Restate exactly the lines that run from the start of the records below to the line containing "ATOM 16 C CA", counting both ends, and nothing else; pictures stay out.

BEGIN Information

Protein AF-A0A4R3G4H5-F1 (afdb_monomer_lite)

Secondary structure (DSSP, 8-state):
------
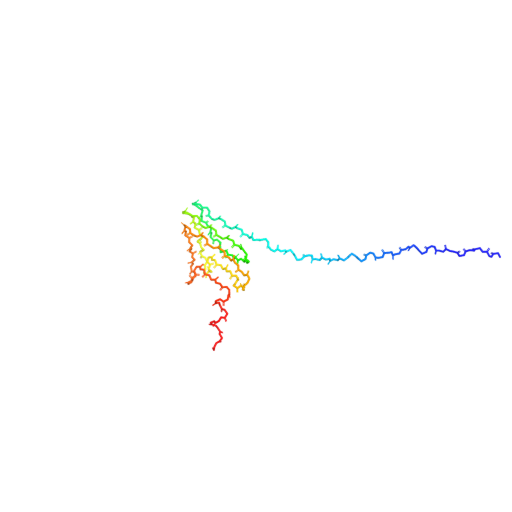------------------PPPPPEEEE-TT-EE-S-EEE-TT-EEEE-TT-EEEE-SSS-SEEE---TT---EEEESSEEEESSS-SEEEGGGGTTSS--

Structure (mmCIF, N/CA/C/O backbone):
data_AF-A0A4R3G4H5-F1
#
_entry.id   AF-A0A4R3G4H5-F1
#
loop_
_atom_site.group_PDB
_atom_site.id
_atom_site.type_symbol
_atom_site.label_atom_id
_atom_site.label_alt_id
_atom_site.label_comp_id
_atom_site.label_asym_id
_atom_site.label_entity_id
_atom_site.label_seq_id
_atom_site.pdbx_PDB_ins_code
_atom_site.Cartn_x
_atom_site.Cartn_y
_atom_site.Cartn_z
_atom_site.occupancy
_atom_site.B_iso_or_equiv
_atom_site.auth_seq_id
_atom_site.auth_comp_id
_atom_site.auth_asym_id
_atom_site.auth_atom_id
_atom_site.pdbx_PDB_model_num
ATOM 1 N N . MET A 1 1 ? 87.369 21.077 2.890 1.00 39.56 1 MET A N 1
ATOM 2 C CA . MET A 1 1 ? 86.588 20.918 4.138 1.00 39.56 1 MET A CA 1
ATOM 3 C C . MET A 1 1 ? 85.119 20.821 3.721 1.00 39.56 1 MET A C 1
ATOM 5 O O . MET A 1 1 ? 84.485 21.842 3.540 1.00 39.56 1 MET A O 1
ATOM 9 N N . SER A 1 2 ? 84.694 19.717 3.096 1.00 44.28 2 SER A N 1
ATOM 10 C CA . SER A 1 2 ? 83.957 18.584 3.697 1.00 44.28 2 SER A CA 1
ATOM 11 C C . SER A 1 2 ? 83.042 18.972 4.865 1.00 44.28 2 SER A C 1
ATOM 13 O O . SER A 1 2 ? 83.541 19.339 5.925 1.00 44.28 2 SER A O 1
ATOM 15 N N . GLY A 1 3 ? 81.724 18.884 4.648 1.00 33.91 3 GLY A N 1
ATOM 16 C CA . GLY A 1 3 ? 80.693 19.233 5.628 1.00 33.91 3 GLY A CA 1
ATOM 17 C C . GLY A 1 3 ? 79.272 18.875 5.175 1.00 33.91 3 GLY A C 1
ATOM 18 O O . GLY A 1 3 ? 78.495 19.754 4.832 1.00 33.91 3 GLY A O 1
ATOM
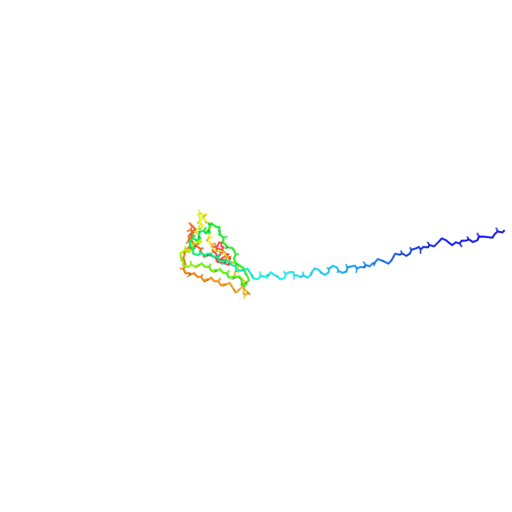 19 N N . SER A 1 4 ? 78.980 17.568 5.183 1.00 40.84 4 SER A N 1
ATOM 20 C CA . SER A 1 4 ? 77.677 16.908 5.426 1.00 40.84 4 SER A CA 1
ATOM 21 C C . SER A 1 4 ? 76.422 17.294 4.614 1.00 40.84 4 SER A C 1
ATOM 23 O O . SER A 1 4 ? 75.685 18.219 4.948 1.00 40.84 4 SER A O 1
ATOM 25 N N . HIS A 1 5 ? 76.098 16.415 3.656 1.00 41.81 5 HIS A N 1
ATOM 26 C CA . HIS A 1 5 ? 74.732 16.018 3.285 1.00 41.81 5 HIS A CA 1
ATOM 27 C C . HIS A 1 5 ? 73.962 15.493 4.507 1.00 41.81 5 HIS A C 1
ATOM 29 O O . HIS A 1 5 ? 74.585 14.842 5.331 1.00 41.81 5 HIS A O 1
ATOM 35 N N . PHE A 1 6 ? 72.646 15.737 4.593 1.00 40.69 6 PHE A N 1
ATOM 36 C CA . PHE A 1 6 ? 71.584 14.795 5.021 1.00 40.69 6 PHE A CA 1
ATOM 37 C C . PHE A 1 6 ? 70.251 15.561 5.147 1.00 40.69 6 PHE A C 1
ATOM 39 O O . PHE A 1 6 ? 69.833 15.968 6.231 1.00 40.69 6 PHE A O 1
ATOM 46 N N . ALA A 1 7 ? 69.557 15.763 4.023 1.00 42.84 7 ALA A N 1
ATOM 47 C CA . ALA A 1 7 ? 68.158 16.176 4.051 1.00 42.84 7 ALA A CA 1
ATOM 48 C C . ALA A 1 7 ? 67.293 14.949 4.381 1.00 42.84 7 ALA A C 1
ATOM 50 O O . ALA A 1 7 ? 67.221 13.988 3.618 1.00 42.84 7 ALA A O 1
ATOM 51 N N . ARG A 1 8 ? 66.677 14.977 5.564 1.00 43.09 8 ARG A N 1
ATOM 52 C CA . ARG A 1 8 ? 65.743 13.969 6.078 1.00 43.09 8 ARG A CA 1
ATOM 53 C C . ARG A 1 8 ? 64.530 13.852 5.145 1.00 43.09 8 ARG A C 1
ATOM 55 O O . ARG A 1 8 ? 63.680 14.739 5.147 1.00 43.09 8 ARG A O 1
ATOM 62 N N . VAL A 1 9 ? 64.412 12.752 4.401 1.00 40.03 9 VAL A N 1
ATOM 63 C CA . VAL A 1 9 ? 63.166 12.394 3.703 1.00 40.03 9 VAL A CA 1
ATOM 64 C C . VAL A 1 9 ? 62.191 11.878 4.757 1.00 40.03 9 VAL A C 1
ATOM 66 O O . VAL A 1 9 ? 62.293 10.756 5.249 1.00 40.03 9 VAL A O 1
ATOM 69 N N . ARG A 1 10 ? 61.309 12.779 5.194 1.00 46.75 10 ARG A N 1
ATOM 70 C CA . ARG A 1 10 ? 60.215 12.502 6.124 1.00 46.75 10 ARG A CA 1
ATOM 71 C C . ARG A 1 10 ? 59.191 11.610 5.427 1.00 46.75 10 ARG A C 1
ATOM 73 O O . ARG A 1 10 ? 58.847 11.843 4.275 1.00 46.75 10 ARG A O 1
ATOM 80 N N . GLY A 1 11 ? 58.778 10.577 6.153 1.00 49.00 11 GLY A N 1
ATOM 81 C CA . GLY A 1 11 ? 58.014 9.451 5.648 1.00 49.00 11 GLY A CA 1
ATOM 82 C C . GLY A 1 11 ? 56.684 9.809 4.999 1.00 49.00 11 GLY A C 1
ATOM 83 O O . GLY A 1 11 ? 56.022 10.790 5.334 1.00 49.00 11 GLY A O 1
ATOM 84 N N . THR A 1 12 ? 56.269 8.928 4.102 1.00 48.22 12 THR A N 1
ATOM 85 C CA . THR A 1 12 ? 54.895 8.859 3.627 1.00 48.22 12 THR A CA 1
ATOM 86 C C . THR A 1 12 ? 54.452 7.411 3.775 1.00 48.22 12 THR A C 1
ATOM 88 O O . THR A 1 12 ? 54.640 6.589 2.885 1.00 48.22 12 THR A O 1
ATOM 91 N N . LEU A 1 13 ? 53.917 7.081 4.951 1.00 45.19 13 LEU A N 1
ATOM 92 C CA . LEU A 1 13 ? 53.123 5.873 5.138 1.00 45.19 13 LEU A CA 1
ATOM 93 C C . LEU A 1 13 ? 51.713 6.214 4.643 1.00 45.19 13 LEU A C 1
ATOM 95 O O . LEU A 1 13 ? 50.929 6.819 5.370 1.00 45.19 13 LEU A O 1
ATOM 99 N N . ILE A 1 14 ? 51.421 5.903 3.379 1.00 58.00 14 ILE A N 1
ATOM 100 C CA . ILE A 1 14 ? 50.061 6.003 2.838 1.00 58.00 14 ILE A CA 1
ATOM 101 C C . ILE A 1 14 ? 49.285 4.812 3.393 1.00 58.00 14 ILE A C 1
ATOM 103 O O . ILE A 1 14 ? 49.428 3.682 2.930 1.00 58.00 14 ILE A O 1
ATOM 107 N N . LEU A 1 15 ? 48.504 5.067 4.440 1.00 55.03 15 LEU A N 1
ATOM 108 C CA . LEU A 1 15 ? 47.551 4.115 4.986 1.00 55.03 15 LEU A CA 1
ATOM 109 C C . LEU A 1 15 ? 46.435 3.935 3.947 1.00 55.03 15 LEU A C 1
ATOM 111 O O . LEU A 1 15 ? 45.601 4.823 3.772 1.00 55.03 15 LEU A O 1
ATOM 115 N N . PHE A 1 16 ? 46.439 2.811 3.226 1.00 49.72 16 PHE A N 1
ATOM 116 C CA . PHE A 1 16 ? 45.294 2.393 2.420 1.00 49.72 16 PHE A CA 1
ATOM 117 C C . PHE A 1 16 ? 44.137 2.106 3.377 1.00 49.72 16 PHE A C 1
ATOM 119 O O . PHE A 1 16 ? 44.050 1.037 3.976 1.00 49.72 16 PHE A O 1
ATOM 126 N N . LEU A 1 17 ? 43.275 3.102 3.564 1.00 53.16 17 LEU A N 1
ATOM 127 C CA . LEU A 1 17 ? 42.009 2.943 4.252 1.00 53.16 17 LEU A CA 1
ATOM 128 C C . LEU A 1 17 ? 41.127 2.088 3.334 1.00 53.16 17 LEU A C 1
ATOM 130 O O . LEU A 1 17 ? 40.622 2.576 2.325 1.00 53.16 17 LEU A O 1
ATOM 134 N N . LEU A 1 18 ? 41.028 0.787 3.625 1.00 56.06 18 LEU A N 1
ATOM 135 C CA . LEU A 1 18 ? 40.102 -0.116 2.948 1.00 56.06 18 LEU A CA 1
ATOM 136 C C . LEU A 1 18 ? 38.682 0.415 3.172 1.00 56.06 18 LEU A C 1
ATOM 138 O O . LEU A 1 18 ? 38.099 0.219 4.237 1.00 56.06 18 LEU A O 1
ATOM 142 N N . SER A 1 19 ? 38.127 1.090 2.170 1.00 51.88 19 SER A N 1
ATOM 143 C CA . SER A 1 19 ? 36.723 1.489 2.124 1.00 51.88 19 SER A CA 1
ATOM 144 C C . SER A 1 19 ? 35.862 0.238 1.931 1.00 51.88 19 SER A C 1
ATOM 146 O O . SER A 1 19 ? 35.361 -0.024 0.839 1.00 51.88 19 SER A O 1
ATOM 148 N N . SER A 1 20 ? 35.708 -0.586 2.970 1.00 48.22 20 SER A N 1
ATOM 149 C CA . SER A 1 20 ? 34.672 -1.613 2.972 1.00 48.22 20 SER A CA 1
ATOM 150 C C . SER A 1 20 ? 33.335 -0.899 3.137 1.00 48.22 20 SER A C 1
ATOM 152 O O . SER A 1 20 ? 32.891 -0.622 4.252 1.00 48.22 20 SER A O 1
ATOM 154 N N . VAL A 1 21 ? 32.700 -0.552 2.021 1.00 62.88 21 VAL A N 1
ATOM 155 C CA . VAL A 1 21 ? 31.277 -0.227 2.036 1.00 62.88 21 VAL A CA 1
ATOM 156 C C . VAL A 1 21 ? 30.571 -1.536 2.372 1.00 62.88 21 VAL A C 1
ATOM 158 O O . VAL A 1 21 ? 30.375 -2.385 1.505 1.00 62.88 21 VA
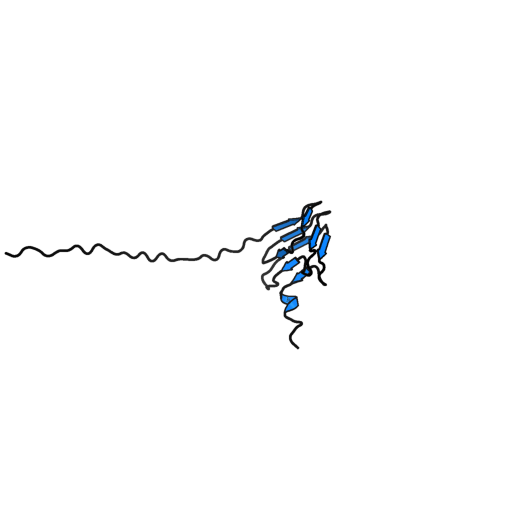L A O 1
ATOM 161 N N . ALA A 1 22 ? 30.276 -1.752 3.654 1.00 60.22 22 ALA A N 1
ATOM 162 C CA . ALA A 1 22 ? 29.365 -2.815 4.040 1.00 60.22 22 ALA A CA 1
ATOM 163 C C . ALA A 1 22 ? 28.024 -2.523 3.347 1.00 60.22 22 ALA A C 1
ATOM 165 O O . ALA A 1 22 ? 27.562 -1.378 3.414 1.00 60.22 22 ALA A O 1
ATOM 166 N N . PRO A 1 23 ? 27.405 -3.494 2.655 1.00 55.41 23 PRO A N 1
ATOM 167 C CA . PRO A 1 23 ? 26.057 -3.294 2.156 1.00 55.41 23 PRO A CA 1
ATOM 168 C C . PRO A 1 23 ? 25.158 -3.028 3.366 1.00 55.41 23 PRO A C 1
ATOM 170 O O . PRO A 1 23 ? 25.042 -3.867 4.259 1.00 55.41 23 PRO A O 1
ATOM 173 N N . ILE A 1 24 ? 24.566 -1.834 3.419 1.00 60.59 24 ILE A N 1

END Information

Reply —
Protein AF-A0A4R3G4H5-F1 (afdb_monomer_lite)

Secondary structure (DSSP, 8-state):
------
------------------PPPPPEEEE-TT-EE-S-EEE-TT-EEEE-TT-EEEE-SSS-SEEE---TT---EEEESSEEEESSS-SEEEGGGGTTSS--

Structure (mmCIF, N/CA/C/O backbone):
data_AF-A0A4R3G4H5-F1
#
_entry.id   AF-A0A4R3G4H5-F1
#
loop_
_atom_site.group_PDB
_atom_site.id
_atom_site.type_symbol
_atom_site.label_atom_id
_atom_site.label_alt_id
_atom_site.label_comp_id
_atom_site.label_asym_id
_atom_site.label_entity_id
_atom_site.label_seq_id
_atom_site.pdbx_PDB_ins_code
_atom_site.Cartn_x
_atom_site.Cartn_y
_atom_site.Cartn_z
_atom_site.occupancy
_atom_site.B_iso_or_equiv
_atom_site.auth_seq_id
_atom_site.auth_comp_id
_atom_site.auth_asym_id
_atom_site.auth_atom_id
_atom_site.pdbx_PDB_model_num
ATOM 1 N N . MET A 1 1 ? 87.369 21.077 2.890 1.00 39.56 1 MET A N 1
ATOM 2 C CA . MET A 1 1 ? 86.588 20.918 4.138 1.00 39.56 1 MET A CA 1
ATOM 3 C C . MET A 1 1 ? 85.119 20.821 3.721 1.00 39.56 1 MET A C 1
ATOM 5 O O . MET A 1 1 ? 84.485 21.842 3.540 1.00 39.56 1 MET A O 1
ATOM 9 N N . SER A 1 2 ? 84.694 19.717 3.096 1.00 44.28 2 SER A N 1
ATOM 10 C CA . SER A 1 2 ? 83.957 18.584 3.697 1.00 44.28 2 SER A CA 1
ATOM 11 C C . SER A 1 2 ? 83.042 18.972 4.865 1.00 44.28 2 SER A C 1
ATOM 13 O O . SER A 1 2 ? 83.541 19.339 5.925 1.00 44.28 2 SER A O 1
ATOM 15 N N . GLY A 1 3 ? 81.724 18.884 4.648 1.00 33.91 3 GLY A N 1
ATOM 16 C CA . GLY A 1 3 ? 80.693 19.233 5.628 1.00 33.91 3 GLY A CA 1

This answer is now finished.